The researchers also provide a workflow for proper data normalization of both large scale (whole miRNome) and small-scale microRNA profiling experiments in their paper.

Vandesompele’s team profiled 430 microRNAs along with 18 small RNA controls for a number of independent tissue sample sets. They assessed the use of the mean expression value of all expressed microRNAs in a given sample as a normalization factor for microRNA real-time quantitative PCR data, and then compared this method with the currently adopted approach of relying on one or two small RNA controls.

The mean expression value outperforms the current normalization strategy by better reducing technical variation and more accurately appreciating biological changes.
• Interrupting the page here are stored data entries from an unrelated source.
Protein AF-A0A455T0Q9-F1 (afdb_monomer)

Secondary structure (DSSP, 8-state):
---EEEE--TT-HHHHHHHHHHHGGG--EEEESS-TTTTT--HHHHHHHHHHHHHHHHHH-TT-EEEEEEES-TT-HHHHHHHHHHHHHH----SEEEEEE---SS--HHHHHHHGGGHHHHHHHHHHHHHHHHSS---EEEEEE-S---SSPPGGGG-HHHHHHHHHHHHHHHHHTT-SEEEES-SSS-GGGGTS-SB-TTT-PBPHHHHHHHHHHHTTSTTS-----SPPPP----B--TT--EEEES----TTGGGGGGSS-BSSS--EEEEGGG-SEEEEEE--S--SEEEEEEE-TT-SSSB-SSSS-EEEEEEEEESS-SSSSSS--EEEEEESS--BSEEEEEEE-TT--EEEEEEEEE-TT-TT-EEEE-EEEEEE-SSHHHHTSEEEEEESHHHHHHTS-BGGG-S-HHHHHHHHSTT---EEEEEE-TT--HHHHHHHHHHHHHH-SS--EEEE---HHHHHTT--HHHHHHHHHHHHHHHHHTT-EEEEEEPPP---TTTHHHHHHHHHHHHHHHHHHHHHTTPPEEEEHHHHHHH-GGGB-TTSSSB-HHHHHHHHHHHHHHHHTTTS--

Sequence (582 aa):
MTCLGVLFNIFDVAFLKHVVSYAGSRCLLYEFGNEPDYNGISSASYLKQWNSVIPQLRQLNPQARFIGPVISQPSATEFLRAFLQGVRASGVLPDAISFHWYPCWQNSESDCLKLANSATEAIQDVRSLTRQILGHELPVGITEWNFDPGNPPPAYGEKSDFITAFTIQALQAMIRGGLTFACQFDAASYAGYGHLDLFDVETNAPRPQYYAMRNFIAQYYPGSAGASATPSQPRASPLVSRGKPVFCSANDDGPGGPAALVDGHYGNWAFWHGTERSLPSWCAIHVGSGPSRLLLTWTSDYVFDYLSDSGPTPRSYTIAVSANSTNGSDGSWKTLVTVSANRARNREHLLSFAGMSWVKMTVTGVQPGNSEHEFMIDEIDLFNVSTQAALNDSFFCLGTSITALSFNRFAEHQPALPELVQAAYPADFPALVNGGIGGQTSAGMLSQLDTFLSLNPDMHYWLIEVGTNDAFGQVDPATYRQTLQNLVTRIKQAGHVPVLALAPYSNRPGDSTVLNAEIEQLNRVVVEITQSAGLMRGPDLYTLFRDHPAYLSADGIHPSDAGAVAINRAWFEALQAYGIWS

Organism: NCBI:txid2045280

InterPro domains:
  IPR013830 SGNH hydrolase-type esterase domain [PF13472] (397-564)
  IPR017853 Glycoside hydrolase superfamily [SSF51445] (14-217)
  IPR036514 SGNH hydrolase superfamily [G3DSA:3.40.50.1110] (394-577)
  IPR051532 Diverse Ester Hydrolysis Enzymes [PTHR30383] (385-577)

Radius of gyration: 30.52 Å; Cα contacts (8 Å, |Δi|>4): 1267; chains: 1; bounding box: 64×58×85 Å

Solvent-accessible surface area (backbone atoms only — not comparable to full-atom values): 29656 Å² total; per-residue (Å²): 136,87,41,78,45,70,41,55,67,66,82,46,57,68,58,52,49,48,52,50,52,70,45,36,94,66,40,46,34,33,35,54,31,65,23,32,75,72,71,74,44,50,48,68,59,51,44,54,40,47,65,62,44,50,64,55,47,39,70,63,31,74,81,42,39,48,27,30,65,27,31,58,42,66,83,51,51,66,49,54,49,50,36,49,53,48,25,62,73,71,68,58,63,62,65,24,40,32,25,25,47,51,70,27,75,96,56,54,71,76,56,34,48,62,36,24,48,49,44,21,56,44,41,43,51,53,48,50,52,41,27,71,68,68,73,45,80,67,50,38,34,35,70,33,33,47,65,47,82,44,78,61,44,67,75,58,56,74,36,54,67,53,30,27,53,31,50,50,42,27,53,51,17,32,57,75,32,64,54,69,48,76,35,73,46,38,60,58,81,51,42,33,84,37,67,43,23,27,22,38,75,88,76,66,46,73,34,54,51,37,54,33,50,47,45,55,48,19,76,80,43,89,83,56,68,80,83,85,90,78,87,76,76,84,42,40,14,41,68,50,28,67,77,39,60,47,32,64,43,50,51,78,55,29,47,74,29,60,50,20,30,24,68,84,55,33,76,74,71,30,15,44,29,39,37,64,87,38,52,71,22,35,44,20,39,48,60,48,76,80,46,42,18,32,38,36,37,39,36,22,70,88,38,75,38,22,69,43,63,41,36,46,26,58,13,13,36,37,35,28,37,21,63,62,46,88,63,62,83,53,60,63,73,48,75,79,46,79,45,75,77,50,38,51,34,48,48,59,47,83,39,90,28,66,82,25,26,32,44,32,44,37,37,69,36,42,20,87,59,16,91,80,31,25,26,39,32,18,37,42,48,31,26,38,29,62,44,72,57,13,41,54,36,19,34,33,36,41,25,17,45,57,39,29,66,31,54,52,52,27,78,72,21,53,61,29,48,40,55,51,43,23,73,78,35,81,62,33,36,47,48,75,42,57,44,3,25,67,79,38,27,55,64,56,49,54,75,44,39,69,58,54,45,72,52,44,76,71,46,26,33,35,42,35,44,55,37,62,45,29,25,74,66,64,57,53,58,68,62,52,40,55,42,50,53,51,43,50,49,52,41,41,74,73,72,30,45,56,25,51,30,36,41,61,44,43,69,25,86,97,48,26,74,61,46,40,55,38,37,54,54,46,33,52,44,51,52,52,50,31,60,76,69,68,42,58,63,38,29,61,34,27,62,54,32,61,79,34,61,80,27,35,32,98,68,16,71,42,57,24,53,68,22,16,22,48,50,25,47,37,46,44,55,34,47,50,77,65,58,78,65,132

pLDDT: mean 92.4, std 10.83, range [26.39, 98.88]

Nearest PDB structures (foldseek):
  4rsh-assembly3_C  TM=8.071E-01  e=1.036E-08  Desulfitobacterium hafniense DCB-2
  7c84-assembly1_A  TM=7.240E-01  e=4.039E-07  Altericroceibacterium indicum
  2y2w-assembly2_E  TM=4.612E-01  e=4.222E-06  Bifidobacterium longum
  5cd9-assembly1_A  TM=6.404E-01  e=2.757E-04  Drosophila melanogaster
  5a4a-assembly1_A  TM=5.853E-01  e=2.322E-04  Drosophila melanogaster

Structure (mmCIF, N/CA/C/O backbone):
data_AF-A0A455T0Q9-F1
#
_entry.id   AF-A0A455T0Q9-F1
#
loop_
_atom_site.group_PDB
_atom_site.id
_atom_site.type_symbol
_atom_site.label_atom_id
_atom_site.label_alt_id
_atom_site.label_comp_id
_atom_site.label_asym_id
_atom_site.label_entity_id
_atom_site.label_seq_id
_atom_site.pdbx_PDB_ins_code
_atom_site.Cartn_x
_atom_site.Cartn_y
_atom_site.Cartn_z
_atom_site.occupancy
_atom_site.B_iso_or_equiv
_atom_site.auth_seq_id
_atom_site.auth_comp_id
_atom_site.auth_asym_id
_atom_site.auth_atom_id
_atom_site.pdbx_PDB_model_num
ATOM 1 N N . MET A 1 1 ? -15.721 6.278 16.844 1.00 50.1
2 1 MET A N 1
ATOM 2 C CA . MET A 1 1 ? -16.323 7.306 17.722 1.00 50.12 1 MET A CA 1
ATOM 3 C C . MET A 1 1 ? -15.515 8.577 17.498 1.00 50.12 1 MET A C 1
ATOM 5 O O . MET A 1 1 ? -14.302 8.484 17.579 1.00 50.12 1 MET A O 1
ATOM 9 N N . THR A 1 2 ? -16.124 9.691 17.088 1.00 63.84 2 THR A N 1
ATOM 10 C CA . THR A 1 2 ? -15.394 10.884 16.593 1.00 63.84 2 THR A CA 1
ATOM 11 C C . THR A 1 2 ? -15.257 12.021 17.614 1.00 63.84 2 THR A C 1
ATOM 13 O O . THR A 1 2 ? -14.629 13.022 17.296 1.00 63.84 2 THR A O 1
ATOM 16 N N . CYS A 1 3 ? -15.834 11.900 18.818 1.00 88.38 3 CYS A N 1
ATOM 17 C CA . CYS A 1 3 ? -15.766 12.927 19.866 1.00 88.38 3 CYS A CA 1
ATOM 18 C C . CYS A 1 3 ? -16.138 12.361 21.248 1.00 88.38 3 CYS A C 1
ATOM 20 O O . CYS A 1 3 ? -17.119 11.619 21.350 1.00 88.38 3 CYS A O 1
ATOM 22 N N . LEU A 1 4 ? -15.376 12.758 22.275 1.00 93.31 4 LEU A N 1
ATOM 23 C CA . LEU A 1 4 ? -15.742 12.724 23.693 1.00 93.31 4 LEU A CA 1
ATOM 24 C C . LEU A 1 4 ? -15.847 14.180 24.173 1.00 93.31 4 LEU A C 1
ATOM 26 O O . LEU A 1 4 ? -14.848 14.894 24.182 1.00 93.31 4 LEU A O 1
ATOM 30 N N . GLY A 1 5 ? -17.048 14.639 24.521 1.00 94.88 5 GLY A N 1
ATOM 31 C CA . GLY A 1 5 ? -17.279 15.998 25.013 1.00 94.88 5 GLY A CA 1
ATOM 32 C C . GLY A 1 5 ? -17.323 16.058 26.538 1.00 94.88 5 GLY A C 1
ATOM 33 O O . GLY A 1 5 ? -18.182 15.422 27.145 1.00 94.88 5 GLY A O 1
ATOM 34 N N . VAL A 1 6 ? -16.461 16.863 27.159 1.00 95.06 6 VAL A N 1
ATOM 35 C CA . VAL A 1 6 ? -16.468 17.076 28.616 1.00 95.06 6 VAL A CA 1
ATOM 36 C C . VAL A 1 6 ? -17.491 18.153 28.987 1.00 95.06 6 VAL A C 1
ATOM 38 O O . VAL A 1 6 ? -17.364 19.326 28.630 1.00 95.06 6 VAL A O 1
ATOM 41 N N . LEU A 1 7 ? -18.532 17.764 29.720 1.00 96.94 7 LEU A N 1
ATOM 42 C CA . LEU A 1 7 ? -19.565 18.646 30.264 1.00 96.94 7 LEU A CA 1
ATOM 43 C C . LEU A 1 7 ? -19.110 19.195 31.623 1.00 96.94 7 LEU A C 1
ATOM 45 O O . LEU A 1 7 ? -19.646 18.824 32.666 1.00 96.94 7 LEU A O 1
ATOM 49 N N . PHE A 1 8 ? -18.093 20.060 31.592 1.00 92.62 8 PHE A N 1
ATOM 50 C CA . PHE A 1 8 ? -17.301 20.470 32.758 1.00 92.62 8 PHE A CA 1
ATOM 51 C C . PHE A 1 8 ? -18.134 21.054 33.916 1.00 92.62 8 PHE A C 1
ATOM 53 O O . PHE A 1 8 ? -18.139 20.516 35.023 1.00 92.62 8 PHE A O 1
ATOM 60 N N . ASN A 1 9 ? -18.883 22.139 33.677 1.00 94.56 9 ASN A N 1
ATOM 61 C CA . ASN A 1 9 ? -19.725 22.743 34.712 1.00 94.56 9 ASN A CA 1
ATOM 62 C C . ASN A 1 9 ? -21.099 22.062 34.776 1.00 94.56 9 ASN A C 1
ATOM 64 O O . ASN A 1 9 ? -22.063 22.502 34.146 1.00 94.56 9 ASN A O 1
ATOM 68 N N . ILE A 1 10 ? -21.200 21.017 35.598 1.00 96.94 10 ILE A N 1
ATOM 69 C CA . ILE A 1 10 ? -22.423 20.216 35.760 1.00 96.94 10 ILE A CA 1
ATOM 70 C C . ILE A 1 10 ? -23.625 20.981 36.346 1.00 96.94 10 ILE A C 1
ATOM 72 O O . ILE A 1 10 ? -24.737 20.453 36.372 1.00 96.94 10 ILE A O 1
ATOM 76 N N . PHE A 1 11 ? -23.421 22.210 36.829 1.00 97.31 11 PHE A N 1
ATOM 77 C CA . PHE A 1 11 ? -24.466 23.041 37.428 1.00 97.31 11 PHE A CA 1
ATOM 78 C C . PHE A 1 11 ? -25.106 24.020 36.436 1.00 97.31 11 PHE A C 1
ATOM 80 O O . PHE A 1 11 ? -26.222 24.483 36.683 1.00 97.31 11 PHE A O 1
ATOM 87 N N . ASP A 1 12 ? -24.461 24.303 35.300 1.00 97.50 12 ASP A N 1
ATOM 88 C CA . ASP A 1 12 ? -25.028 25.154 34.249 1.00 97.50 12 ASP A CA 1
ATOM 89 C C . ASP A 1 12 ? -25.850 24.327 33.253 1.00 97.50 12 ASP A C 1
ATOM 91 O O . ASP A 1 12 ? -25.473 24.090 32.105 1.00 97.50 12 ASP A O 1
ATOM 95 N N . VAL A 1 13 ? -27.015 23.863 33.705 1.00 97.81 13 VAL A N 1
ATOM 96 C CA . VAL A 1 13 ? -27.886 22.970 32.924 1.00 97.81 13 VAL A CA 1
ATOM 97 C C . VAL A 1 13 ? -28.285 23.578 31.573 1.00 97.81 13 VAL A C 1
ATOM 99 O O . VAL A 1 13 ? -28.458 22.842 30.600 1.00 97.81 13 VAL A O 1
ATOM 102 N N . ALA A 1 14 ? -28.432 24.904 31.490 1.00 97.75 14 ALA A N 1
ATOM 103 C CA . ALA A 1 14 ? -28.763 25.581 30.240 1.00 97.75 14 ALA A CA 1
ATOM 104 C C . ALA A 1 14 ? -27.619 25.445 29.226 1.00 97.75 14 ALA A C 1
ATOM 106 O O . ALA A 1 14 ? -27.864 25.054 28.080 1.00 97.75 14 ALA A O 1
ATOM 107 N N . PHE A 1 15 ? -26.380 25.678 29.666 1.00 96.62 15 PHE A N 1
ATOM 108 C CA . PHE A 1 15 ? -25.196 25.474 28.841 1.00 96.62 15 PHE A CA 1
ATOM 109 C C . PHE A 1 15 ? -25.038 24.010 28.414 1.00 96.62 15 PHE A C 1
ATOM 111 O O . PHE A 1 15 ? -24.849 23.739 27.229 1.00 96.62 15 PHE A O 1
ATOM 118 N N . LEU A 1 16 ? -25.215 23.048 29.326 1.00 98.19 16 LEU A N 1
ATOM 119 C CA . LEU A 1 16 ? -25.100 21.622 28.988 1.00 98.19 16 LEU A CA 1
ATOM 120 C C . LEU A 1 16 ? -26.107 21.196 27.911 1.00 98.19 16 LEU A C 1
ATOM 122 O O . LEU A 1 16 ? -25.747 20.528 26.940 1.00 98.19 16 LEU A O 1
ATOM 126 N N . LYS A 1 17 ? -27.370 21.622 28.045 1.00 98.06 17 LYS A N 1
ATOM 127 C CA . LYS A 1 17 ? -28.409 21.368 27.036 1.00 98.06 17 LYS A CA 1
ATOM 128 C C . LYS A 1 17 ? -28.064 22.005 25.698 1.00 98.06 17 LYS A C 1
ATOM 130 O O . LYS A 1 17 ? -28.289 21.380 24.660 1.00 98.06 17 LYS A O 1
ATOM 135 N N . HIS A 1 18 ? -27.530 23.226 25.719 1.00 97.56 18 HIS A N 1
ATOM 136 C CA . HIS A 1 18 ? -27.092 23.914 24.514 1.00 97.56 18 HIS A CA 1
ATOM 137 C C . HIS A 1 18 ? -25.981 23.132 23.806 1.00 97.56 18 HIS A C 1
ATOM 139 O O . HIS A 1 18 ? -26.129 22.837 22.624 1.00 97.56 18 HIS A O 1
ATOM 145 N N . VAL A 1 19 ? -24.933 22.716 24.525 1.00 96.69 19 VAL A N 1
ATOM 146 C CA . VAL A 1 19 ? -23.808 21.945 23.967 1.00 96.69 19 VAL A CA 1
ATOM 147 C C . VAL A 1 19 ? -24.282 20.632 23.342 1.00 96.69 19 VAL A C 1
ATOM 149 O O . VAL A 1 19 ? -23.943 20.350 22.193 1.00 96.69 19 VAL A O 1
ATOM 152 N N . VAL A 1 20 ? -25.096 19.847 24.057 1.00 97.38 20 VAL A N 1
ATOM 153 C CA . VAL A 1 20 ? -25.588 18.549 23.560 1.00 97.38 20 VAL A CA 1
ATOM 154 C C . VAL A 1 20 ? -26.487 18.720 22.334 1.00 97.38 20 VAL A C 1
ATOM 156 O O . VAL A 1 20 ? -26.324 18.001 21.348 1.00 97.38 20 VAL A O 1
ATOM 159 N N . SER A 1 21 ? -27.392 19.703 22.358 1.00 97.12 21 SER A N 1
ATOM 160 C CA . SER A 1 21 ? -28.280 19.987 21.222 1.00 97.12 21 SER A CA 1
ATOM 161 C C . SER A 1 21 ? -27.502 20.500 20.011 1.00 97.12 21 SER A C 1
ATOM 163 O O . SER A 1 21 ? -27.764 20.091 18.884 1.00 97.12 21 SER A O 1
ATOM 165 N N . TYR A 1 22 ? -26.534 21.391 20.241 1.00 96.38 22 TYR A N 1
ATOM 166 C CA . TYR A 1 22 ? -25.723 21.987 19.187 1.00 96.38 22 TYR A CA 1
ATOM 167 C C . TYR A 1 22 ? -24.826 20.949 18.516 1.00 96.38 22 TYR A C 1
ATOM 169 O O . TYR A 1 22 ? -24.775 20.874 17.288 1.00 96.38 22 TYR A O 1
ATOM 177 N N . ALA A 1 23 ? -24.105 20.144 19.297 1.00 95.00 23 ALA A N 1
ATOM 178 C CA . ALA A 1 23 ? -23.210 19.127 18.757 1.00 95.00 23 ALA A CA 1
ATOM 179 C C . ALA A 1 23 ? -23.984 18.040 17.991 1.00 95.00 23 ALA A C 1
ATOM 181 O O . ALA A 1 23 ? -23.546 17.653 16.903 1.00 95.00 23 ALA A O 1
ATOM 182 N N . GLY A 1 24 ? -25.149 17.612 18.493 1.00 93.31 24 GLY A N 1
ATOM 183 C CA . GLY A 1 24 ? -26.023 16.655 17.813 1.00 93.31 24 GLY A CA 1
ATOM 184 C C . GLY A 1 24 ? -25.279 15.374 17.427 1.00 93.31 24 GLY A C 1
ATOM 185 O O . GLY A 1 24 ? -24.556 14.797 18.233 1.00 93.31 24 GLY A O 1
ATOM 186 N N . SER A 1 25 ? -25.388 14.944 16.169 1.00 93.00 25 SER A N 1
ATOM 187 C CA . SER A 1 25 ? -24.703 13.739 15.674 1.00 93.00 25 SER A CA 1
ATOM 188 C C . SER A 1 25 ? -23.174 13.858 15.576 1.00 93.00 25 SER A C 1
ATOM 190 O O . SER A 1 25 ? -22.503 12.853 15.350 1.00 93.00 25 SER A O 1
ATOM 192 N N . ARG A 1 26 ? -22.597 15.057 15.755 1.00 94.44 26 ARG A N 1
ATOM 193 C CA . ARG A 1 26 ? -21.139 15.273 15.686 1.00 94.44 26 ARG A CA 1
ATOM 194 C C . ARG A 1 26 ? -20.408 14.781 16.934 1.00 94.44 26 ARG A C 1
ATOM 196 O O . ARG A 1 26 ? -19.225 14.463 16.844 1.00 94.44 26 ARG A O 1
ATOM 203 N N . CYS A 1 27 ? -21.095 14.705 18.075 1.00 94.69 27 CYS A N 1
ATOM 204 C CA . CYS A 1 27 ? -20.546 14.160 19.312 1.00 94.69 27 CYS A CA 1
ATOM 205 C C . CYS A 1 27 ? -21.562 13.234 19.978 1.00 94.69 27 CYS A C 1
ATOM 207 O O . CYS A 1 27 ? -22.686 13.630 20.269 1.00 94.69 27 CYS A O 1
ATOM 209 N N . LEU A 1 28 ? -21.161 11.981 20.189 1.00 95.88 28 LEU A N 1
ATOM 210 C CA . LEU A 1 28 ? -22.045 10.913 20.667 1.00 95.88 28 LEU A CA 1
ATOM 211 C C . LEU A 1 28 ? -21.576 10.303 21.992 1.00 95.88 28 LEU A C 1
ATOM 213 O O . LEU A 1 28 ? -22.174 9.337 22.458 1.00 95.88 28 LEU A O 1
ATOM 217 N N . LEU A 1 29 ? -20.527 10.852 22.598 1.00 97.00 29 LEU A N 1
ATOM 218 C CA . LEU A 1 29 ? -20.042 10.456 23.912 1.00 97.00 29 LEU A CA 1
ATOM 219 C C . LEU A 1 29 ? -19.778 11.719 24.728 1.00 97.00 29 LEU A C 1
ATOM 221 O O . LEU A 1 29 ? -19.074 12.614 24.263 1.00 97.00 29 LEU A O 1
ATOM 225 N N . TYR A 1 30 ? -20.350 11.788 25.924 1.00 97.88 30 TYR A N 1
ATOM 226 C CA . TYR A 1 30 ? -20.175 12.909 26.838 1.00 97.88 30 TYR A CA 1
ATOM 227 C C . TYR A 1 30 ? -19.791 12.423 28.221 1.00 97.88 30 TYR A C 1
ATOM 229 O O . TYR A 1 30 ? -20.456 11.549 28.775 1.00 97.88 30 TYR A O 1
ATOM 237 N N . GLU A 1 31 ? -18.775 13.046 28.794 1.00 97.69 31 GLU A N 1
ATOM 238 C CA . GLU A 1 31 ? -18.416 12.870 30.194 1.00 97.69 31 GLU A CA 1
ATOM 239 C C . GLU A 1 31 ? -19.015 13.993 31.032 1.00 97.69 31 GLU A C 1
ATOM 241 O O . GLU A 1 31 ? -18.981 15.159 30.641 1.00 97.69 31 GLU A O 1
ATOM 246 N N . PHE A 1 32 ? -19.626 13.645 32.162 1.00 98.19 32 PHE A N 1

Furthermore, normalization using microRNAs that resemble the mean expression value is platform independent and closely mimics normalization using the mean expression value.

“The mean expression value of all expressed microRNAs performs better than one based on only those microRNAs that are expressed in all samples,” says Vandesompele. “This suggests a more accurate representation of input RNA fluctuations when all microRNAs are considered.”

“Changes in microRNA expression are often very subtle but biologically relevant,” says Pieter Mestdagh, working on the method in Vandesompele’s lab. “Because microRNAs regulate genes acting in different pathways, deregulated microRNA expression can trigger a cascade of events that alter the biology of the cell. As a consequence, a proper normalization strategy that enables the detection of small changes is of utmost importance, especially when dealing with heterogeneous patient samples.”

Reverse transcription quantitative PCR (RT-qPCR) has become the method of choice for measuring gene expression levels in terms of accuracy and specificity, both for coding and non-coding RNAs. However, result accuracy is largely dependent on effective data normalization.